═══ Data shown

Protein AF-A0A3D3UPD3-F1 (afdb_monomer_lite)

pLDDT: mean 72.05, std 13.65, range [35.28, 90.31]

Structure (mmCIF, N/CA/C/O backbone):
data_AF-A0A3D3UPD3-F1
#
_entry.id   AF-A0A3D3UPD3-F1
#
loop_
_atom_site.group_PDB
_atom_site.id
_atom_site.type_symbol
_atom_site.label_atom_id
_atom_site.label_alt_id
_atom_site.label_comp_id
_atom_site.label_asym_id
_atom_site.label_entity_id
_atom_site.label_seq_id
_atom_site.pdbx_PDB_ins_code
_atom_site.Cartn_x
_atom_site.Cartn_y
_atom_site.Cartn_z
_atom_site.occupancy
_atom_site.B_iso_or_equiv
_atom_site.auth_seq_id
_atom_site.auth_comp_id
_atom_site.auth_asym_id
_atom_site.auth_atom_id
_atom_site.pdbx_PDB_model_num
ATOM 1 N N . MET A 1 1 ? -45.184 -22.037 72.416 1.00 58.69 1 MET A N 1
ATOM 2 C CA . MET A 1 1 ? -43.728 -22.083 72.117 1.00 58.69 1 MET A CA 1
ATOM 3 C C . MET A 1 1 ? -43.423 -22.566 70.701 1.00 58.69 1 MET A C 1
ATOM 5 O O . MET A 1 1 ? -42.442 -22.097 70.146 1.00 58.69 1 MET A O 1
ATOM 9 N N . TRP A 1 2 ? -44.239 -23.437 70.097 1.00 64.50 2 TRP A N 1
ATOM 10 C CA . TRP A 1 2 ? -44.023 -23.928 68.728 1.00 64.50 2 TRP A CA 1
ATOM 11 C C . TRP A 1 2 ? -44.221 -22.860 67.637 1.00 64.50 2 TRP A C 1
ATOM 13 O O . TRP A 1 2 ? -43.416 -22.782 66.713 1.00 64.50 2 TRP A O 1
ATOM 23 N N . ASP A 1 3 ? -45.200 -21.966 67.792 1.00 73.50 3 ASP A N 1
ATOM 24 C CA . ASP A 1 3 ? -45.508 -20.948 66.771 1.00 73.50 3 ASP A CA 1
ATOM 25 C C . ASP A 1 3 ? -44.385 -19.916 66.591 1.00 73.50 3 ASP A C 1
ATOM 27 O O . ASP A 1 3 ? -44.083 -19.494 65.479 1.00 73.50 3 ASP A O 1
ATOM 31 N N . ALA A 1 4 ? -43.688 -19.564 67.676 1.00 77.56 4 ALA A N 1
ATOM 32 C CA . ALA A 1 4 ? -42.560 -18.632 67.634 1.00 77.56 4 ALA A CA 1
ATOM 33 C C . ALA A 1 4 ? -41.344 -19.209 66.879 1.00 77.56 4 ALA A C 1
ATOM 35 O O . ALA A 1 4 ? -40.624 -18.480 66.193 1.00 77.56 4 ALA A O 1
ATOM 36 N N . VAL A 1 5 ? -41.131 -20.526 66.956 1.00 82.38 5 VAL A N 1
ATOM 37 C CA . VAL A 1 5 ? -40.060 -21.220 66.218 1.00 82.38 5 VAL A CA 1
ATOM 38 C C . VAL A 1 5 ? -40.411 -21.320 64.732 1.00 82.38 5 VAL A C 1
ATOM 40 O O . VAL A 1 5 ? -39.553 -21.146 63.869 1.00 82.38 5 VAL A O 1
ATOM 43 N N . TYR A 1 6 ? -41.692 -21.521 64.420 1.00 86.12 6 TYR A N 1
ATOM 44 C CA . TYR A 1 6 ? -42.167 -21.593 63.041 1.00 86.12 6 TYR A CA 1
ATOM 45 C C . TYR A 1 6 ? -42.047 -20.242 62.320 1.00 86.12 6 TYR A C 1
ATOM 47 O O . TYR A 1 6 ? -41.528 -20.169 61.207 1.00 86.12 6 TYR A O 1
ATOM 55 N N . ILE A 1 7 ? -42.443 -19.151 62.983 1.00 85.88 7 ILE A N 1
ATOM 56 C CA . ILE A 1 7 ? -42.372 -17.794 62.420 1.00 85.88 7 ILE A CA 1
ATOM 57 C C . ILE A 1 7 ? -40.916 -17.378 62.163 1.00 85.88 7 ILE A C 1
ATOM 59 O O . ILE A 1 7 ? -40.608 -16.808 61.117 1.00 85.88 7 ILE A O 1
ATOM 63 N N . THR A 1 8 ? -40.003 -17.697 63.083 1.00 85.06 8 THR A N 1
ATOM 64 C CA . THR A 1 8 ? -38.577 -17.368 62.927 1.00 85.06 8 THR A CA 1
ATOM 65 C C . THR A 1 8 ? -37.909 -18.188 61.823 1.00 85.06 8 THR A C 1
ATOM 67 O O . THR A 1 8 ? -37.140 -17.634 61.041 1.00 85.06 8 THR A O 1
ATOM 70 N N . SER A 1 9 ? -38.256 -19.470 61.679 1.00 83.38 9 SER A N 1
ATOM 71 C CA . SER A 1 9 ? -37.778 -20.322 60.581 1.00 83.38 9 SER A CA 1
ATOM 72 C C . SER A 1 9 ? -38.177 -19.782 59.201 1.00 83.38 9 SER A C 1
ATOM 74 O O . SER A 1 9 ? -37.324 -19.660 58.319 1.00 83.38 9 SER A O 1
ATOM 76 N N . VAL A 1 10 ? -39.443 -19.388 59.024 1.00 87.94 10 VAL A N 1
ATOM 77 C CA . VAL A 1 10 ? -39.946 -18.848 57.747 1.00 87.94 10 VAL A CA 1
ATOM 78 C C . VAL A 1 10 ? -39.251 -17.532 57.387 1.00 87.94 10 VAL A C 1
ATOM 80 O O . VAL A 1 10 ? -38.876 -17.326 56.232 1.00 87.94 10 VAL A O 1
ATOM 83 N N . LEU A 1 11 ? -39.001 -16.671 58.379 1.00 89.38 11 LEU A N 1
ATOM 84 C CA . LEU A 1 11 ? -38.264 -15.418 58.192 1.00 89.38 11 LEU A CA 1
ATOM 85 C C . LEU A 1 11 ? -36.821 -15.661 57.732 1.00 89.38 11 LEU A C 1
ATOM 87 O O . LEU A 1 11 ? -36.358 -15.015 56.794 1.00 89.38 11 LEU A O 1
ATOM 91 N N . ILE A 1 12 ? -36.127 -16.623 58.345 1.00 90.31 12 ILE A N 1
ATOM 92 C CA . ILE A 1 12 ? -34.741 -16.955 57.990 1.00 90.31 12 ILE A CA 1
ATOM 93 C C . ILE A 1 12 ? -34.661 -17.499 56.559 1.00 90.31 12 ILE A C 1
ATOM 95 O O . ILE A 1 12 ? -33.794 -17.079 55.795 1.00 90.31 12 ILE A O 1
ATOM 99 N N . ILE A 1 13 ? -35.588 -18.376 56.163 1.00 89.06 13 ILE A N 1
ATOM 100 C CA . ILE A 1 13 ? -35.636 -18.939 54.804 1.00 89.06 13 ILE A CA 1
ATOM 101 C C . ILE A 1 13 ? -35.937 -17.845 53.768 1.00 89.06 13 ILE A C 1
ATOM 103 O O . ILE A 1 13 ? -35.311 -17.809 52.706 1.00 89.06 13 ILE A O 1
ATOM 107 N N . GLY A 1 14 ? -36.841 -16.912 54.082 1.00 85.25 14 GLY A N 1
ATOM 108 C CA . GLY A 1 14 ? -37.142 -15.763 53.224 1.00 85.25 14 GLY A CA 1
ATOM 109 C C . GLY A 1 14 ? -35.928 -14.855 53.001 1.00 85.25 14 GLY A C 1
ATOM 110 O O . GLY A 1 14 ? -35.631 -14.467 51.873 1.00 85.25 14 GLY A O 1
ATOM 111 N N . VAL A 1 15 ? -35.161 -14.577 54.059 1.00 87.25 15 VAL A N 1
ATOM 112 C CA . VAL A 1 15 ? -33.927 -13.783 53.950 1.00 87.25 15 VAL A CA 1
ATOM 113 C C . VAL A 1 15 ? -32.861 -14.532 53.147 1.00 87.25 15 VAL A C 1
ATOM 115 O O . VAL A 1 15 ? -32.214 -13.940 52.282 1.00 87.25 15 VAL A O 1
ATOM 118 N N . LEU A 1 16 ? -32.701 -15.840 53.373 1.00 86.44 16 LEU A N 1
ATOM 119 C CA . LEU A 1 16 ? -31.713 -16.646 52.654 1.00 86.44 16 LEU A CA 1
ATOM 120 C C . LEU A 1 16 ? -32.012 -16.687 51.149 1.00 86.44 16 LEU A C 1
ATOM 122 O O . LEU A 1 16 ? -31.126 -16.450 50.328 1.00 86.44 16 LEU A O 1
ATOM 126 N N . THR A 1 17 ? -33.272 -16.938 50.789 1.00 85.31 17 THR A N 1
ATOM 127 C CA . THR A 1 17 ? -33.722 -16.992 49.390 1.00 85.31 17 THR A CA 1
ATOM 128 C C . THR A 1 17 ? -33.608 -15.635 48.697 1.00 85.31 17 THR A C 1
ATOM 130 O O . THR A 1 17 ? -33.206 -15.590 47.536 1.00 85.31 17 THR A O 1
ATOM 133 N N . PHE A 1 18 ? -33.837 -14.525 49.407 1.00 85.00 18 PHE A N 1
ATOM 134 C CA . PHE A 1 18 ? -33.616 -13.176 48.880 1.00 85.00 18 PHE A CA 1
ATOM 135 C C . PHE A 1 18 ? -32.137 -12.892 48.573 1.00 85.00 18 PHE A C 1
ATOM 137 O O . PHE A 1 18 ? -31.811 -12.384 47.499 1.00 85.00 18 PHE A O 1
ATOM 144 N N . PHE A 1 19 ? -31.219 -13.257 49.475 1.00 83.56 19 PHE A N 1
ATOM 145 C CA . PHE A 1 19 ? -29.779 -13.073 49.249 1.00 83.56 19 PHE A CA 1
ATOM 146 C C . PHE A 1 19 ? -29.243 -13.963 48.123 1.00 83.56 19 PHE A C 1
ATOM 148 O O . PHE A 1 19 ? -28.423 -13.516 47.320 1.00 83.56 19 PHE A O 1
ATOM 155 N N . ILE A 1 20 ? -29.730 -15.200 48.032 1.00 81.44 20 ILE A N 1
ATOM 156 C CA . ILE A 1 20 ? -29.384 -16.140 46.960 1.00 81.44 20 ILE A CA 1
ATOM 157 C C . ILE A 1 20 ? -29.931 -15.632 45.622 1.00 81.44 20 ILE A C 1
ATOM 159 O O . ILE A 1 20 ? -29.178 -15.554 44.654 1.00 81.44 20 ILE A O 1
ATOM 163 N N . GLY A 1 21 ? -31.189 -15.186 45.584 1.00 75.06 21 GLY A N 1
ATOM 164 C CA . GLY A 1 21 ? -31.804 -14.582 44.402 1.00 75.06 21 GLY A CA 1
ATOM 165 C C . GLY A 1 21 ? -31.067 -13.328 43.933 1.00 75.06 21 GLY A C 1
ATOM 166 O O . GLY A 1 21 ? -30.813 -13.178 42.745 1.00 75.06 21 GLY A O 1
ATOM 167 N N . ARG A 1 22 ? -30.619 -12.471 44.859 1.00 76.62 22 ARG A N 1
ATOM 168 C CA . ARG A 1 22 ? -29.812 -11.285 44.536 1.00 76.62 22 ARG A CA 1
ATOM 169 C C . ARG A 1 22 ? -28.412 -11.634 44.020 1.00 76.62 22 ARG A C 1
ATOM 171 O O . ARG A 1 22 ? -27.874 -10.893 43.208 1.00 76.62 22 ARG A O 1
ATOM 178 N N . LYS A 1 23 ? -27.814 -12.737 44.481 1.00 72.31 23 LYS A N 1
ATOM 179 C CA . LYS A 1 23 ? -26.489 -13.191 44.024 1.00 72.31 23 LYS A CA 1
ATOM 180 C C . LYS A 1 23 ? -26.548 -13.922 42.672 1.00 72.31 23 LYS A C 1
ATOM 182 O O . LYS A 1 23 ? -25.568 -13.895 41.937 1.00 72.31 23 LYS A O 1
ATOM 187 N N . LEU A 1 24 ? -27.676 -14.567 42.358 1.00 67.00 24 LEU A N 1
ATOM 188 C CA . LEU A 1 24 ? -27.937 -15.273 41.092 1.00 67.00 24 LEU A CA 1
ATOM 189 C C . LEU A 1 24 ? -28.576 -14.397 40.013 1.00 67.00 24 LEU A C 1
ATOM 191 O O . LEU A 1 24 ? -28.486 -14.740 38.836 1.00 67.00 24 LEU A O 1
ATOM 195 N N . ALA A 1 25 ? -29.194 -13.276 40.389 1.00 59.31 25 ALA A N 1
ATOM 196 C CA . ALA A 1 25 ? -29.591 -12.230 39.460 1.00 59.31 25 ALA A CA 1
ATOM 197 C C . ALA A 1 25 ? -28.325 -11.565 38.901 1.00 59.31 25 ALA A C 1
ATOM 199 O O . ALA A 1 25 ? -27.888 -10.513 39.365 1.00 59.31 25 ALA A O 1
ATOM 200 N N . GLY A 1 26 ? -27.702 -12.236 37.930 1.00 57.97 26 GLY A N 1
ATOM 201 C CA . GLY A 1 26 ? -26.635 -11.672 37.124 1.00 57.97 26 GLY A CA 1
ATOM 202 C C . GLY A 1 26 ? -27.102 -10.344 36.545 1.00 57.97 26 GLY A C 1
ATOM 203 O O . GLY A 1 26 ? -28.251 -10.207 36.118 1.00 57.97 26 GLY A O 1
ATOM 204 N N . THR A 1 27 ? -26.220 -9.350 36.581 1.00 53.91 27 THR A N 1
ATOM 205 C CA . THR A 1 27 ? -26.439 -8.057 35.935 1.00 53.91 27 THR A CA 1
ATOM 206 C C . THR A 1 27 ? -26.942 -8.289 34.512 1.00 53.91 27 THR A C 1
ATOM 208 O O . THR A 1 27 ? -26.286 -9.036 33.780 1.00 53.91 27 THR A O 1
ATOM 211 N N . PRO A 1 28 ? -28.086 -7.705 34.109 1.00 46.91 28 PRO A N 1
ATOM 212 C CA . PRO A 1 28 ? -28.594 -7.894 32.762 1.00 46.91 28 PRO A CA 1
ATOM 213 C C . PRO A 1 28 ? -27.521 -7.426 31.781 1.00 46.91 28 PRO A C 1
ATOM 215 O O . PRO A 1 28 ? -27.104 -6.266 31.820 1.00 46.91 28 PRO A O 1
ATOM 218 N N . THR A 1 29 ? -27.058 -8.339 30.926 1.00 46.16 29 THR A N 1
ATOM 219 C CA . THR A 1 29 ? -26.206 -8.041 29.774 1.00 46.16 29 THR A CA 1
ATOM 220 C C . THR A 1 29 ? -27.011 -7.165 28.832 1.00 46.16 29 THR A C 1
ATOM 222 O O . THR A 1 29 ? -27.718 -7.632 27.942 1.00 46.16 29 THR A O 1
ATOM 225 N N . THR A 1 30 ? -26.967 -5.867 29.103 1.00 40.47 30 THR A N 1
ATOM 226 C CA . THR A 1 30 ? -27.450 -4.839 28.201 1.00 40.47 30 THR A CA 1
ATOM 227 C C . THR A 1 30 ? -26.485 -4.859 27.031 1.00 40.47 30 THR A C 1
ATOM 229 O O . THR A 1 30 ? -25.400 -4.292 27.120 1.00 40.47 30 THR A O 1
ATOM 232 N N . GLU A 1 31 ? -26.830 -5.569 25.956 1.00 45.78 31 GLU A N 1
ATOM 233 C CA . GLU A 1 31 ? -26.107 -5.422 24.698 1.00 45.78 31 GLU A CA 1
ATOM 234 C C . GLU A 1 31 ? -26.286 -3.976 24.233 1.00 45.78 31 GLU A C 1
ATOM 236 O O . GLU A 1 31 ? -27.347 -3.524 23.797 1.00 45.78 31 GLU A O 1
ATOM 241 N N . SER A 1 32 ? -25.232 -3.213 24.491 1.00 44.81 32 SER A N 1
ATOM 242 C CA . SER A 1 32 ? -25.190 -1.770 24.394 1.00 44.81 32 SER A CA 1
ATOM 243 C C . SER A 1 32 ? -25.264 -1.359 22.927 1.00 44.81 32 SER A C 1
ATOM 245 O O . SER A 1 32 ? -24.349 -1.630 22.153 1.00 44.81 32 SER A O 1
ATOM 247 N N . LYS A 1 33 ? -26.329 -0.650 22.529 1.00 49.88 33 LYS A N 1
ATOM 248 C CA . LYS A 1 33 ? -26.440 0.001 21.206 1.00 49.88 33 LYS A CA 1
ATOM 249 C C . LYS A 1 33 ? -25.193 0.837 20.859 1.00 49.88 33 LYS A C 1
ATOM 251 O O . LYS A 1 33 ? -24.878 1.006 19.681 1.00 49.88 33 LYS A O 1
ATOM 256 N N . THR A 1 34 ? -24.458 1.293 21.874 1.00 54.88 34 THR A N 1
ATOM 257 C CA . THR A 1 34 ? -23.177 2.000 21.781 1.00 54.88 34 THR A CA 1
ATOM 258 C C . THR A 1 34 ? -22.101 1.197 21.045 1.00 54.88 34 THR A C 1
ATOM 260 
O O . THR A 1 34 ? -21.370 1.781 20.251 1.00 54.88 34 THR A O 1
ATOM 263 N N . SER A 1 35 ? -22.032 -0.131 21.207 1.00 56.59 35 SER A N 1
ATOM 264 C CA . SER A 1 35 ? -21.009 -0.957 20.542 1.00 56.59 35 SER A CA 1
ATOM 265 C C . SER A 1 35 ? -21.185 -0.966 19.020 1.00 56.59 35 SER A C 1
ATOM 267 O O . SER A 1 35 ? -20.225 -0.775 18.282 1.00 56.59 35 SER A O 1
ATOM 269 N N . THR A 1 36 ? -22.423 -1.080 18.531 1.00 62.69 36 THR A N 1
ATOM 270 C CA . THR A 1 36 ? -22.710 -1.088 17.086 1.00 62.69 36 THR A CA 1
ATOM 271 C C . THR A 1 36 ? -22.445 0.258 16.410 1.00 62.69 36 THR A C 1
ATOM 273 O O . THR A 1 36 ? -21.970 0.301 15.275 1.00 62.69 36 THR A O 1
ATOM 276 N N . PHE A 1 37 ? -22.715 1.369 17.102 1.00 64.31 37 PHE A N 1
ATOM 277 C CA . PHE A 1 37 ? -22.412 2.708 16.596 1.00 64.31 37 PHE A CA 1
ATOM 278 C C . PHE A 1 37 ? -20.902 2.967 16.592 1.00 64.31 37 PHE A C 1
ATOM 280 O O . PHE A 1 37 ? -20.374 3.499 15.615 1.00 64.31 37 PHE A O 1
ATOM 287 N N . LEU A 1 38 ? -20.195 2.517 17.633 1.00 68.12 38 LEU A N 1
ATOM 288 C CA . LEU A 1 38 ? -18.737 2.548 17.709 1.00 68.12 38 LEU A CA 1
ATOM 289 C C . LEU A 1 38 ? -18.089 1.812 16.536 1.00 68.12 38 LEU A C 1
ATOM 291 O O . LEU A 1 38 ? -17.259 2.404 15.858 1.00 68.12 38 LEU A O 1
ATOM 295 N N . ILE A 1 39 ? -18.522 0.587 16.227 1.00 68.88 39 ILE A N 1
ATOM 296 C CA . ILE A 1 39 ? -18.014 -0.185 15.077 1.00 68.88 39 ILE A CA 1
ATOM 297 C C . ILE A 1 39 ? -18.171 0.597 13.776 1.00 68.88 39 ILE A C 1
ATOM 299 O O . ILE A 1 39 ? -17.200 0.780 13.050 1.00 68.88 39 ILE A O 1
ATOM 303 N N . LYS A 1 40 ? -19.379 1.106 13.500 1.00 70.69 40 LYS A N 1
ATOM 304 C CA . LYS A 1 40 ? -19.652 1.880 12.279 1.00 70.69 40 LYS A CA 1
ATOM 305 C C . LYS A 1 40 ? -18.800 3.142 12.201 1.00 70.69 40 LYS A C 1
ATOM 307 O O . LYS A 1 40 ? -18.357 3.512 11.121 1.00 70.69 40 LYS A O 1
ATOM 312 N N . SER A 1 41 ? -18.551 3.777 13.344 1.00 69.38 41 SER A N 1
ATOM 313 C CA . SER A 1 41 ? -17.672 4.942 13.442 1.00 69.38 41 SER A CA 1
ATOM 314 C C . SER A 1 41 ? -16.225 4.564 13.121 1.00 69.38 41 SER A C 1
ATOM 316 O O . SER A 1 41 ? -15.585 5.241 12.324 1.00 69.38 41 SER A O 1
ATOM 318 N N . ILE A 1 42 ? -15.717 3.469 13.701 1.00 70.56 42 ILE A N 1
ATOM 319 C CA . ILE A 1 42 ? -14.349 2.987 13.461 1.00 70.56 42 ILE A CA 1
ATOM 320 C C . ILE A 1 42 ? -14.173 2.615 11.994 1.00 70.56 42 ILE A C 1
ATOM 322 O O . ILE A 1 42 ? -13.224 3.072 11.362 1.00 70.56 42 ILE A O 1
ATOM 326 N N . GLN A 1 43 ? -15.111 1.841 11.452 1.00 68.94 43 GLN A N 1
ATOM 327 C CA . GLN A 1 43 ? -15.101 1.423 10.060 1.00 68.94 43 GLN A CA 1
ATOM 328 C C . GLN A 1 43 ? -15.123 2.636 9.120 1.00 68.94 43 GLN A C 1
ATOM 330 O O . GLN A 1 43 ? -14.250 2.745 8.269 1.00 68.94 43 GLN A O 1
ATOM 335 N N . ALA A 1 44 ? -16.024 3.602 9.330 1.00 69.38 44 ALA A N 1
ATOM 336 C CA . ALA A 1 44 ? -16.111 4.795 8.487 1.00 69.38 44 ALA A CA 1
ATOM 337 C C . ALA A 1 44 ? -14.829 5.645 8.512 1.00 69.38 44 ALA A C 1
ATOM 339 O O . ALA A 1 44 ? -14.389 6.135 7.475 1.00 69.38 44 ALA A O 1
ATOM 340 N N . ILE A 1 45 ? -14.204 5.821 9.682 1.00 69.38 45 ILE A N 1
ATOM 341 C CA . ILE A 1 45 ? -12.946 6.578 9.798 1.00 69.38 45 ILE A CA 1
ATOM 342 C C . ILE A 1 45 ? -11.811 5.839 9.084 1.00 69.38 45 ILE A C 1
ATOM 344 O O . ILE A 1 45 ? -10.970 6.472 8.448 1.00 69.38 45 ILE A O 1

══════

Reproduce verbatim only the segment of the listing bounded by the line containing "ATOM 128 C C" and the line containing "ATOM 188 C CA", with both boundary lines included.

Task output:
ATOM 128 C C . THR A 1 17 ? -33.608 -15.635 48.697 1.00 85.31 17 THR A C 1
ATOM 130 O O . THR A 1 17 ? -33.206 -15.590 47.536 1.00 85.31 17 THR A O 1
ATOM 133 N N . PHE A 1 18 ? -33.837 -14.525 49.407 1.00 85.00 18 PHE A N 1
ATOM 134 C CA . PHE A 1 18 ? -33.616 -13.176 48.880 1.00 85.00 18 PHE A CA 1
ATOM 135 C C . PHE A 1 18 ? -32.137 -12.892 48.573 1.00 85.00 18 PHE A C 1
ATOM 137 O O . PHE A 1 18 ? -31.811 -12.384 47.499 1.00 85.00 18 PHE A O 1
ATOM 144 N N . PHE A 1 19 ? -31.219 -13.257 49.475 1.00 83.56 19 PHE A N 1
ATOM 145 C CA . PHE A 1 19 ? -29.779 -13.073 49.249 1.00 83.56 19 PHE A CA 1
ATOM 146 C C . PHE A 1 19 ? -29.243 -13.963 48.123 1.00 83.56 19 PHE A C 1
ATOM 148 O O . PHE A 1 19 ? -28.423 -13.516 47.320 1.00 83.56 19 PHE A O 1
ATOM 155 N N . ILE A 1 20 ? -29.730 -15.200 48.032 1.00 81.44 20 ILE A N 1
ATOM 156 C CA . ILE A 1 20 ? -29.384 -16.140 46.960 1.00 81.44 20 ILE A CA 1
ATOM 157 C C . ILE A 1 20 ? -29.931 -15.632 45.622 1.00 81.44 20 ILE A C 1
ATOM 159 O O . ILE A 1 20 ? -29.178 -15.554 44.654 1.00 81.44 20 ILE A O 1
ATOM 163 N N . GLY A 1 21 ? -31.189 -15.186 45.584 1.00 75.06 21 GLY A N 1
ATOM 164 C CA . GLY A 1 21 ? -31.804 -14.582 44.402 1.00 75.06 21 GLY A CA 1
ATOM 165 C C . GLY A 1 21 ? -31.067 -13.328 43.933 1.00 75.06 21 GLY A C 1
ATOM 166 O O . GLY A 1 21 ? -30.813 -13.178 42.745 1.00 75.06 21 GLY A O 1
ATOM 167 N N . ARG A 1 22 ? -30.619 -12.471 44.859 1.00 76.62 22 ARG A N 1
ATOM 168 C CA . ARG A 1 22 ? -29.812 -11.285 44.536 1.00 76.62 22 ARG A CA 1
ATOM 169 C C . ARG A 1 22 ? -28.412 -11.634 44.020 1.00 76.62 22 ARG A C 1
ATOM 171 O O . ARG A 1 22 ? -27.874 -10.893 43.208 1.00 76.62 22 ARG A O 1
ATOM 178 N N . LYS A 1 23 ? -27.814 -12.737 44.481 1.00 72.31 23 LYS A N 1
ATOM 179 C CA . LYS A 1 23 ? -26.489 -13.191 44.024 1.00 72.31 23 LYS A CA 1
ATOM 180 C C . LYS A 1 23 ? -26.548 -13.922 42.672 1.00 72.31 23 LYS A C 1
ATOM 182 O O . LYS A 1 23 ? -25.568 -13.895 41.937 1.00 72.31 23 LYS A O 1
ATOM 187 N N . LEU A 1 24 ? -27.676 -14.567 42.358 1.00 67.00 24 LEU A N 1
ATOM 188 C CA . LEU A 1 24 ? -27.937 -15.273 41.092 1.00 67.00 24 LEU A CA 1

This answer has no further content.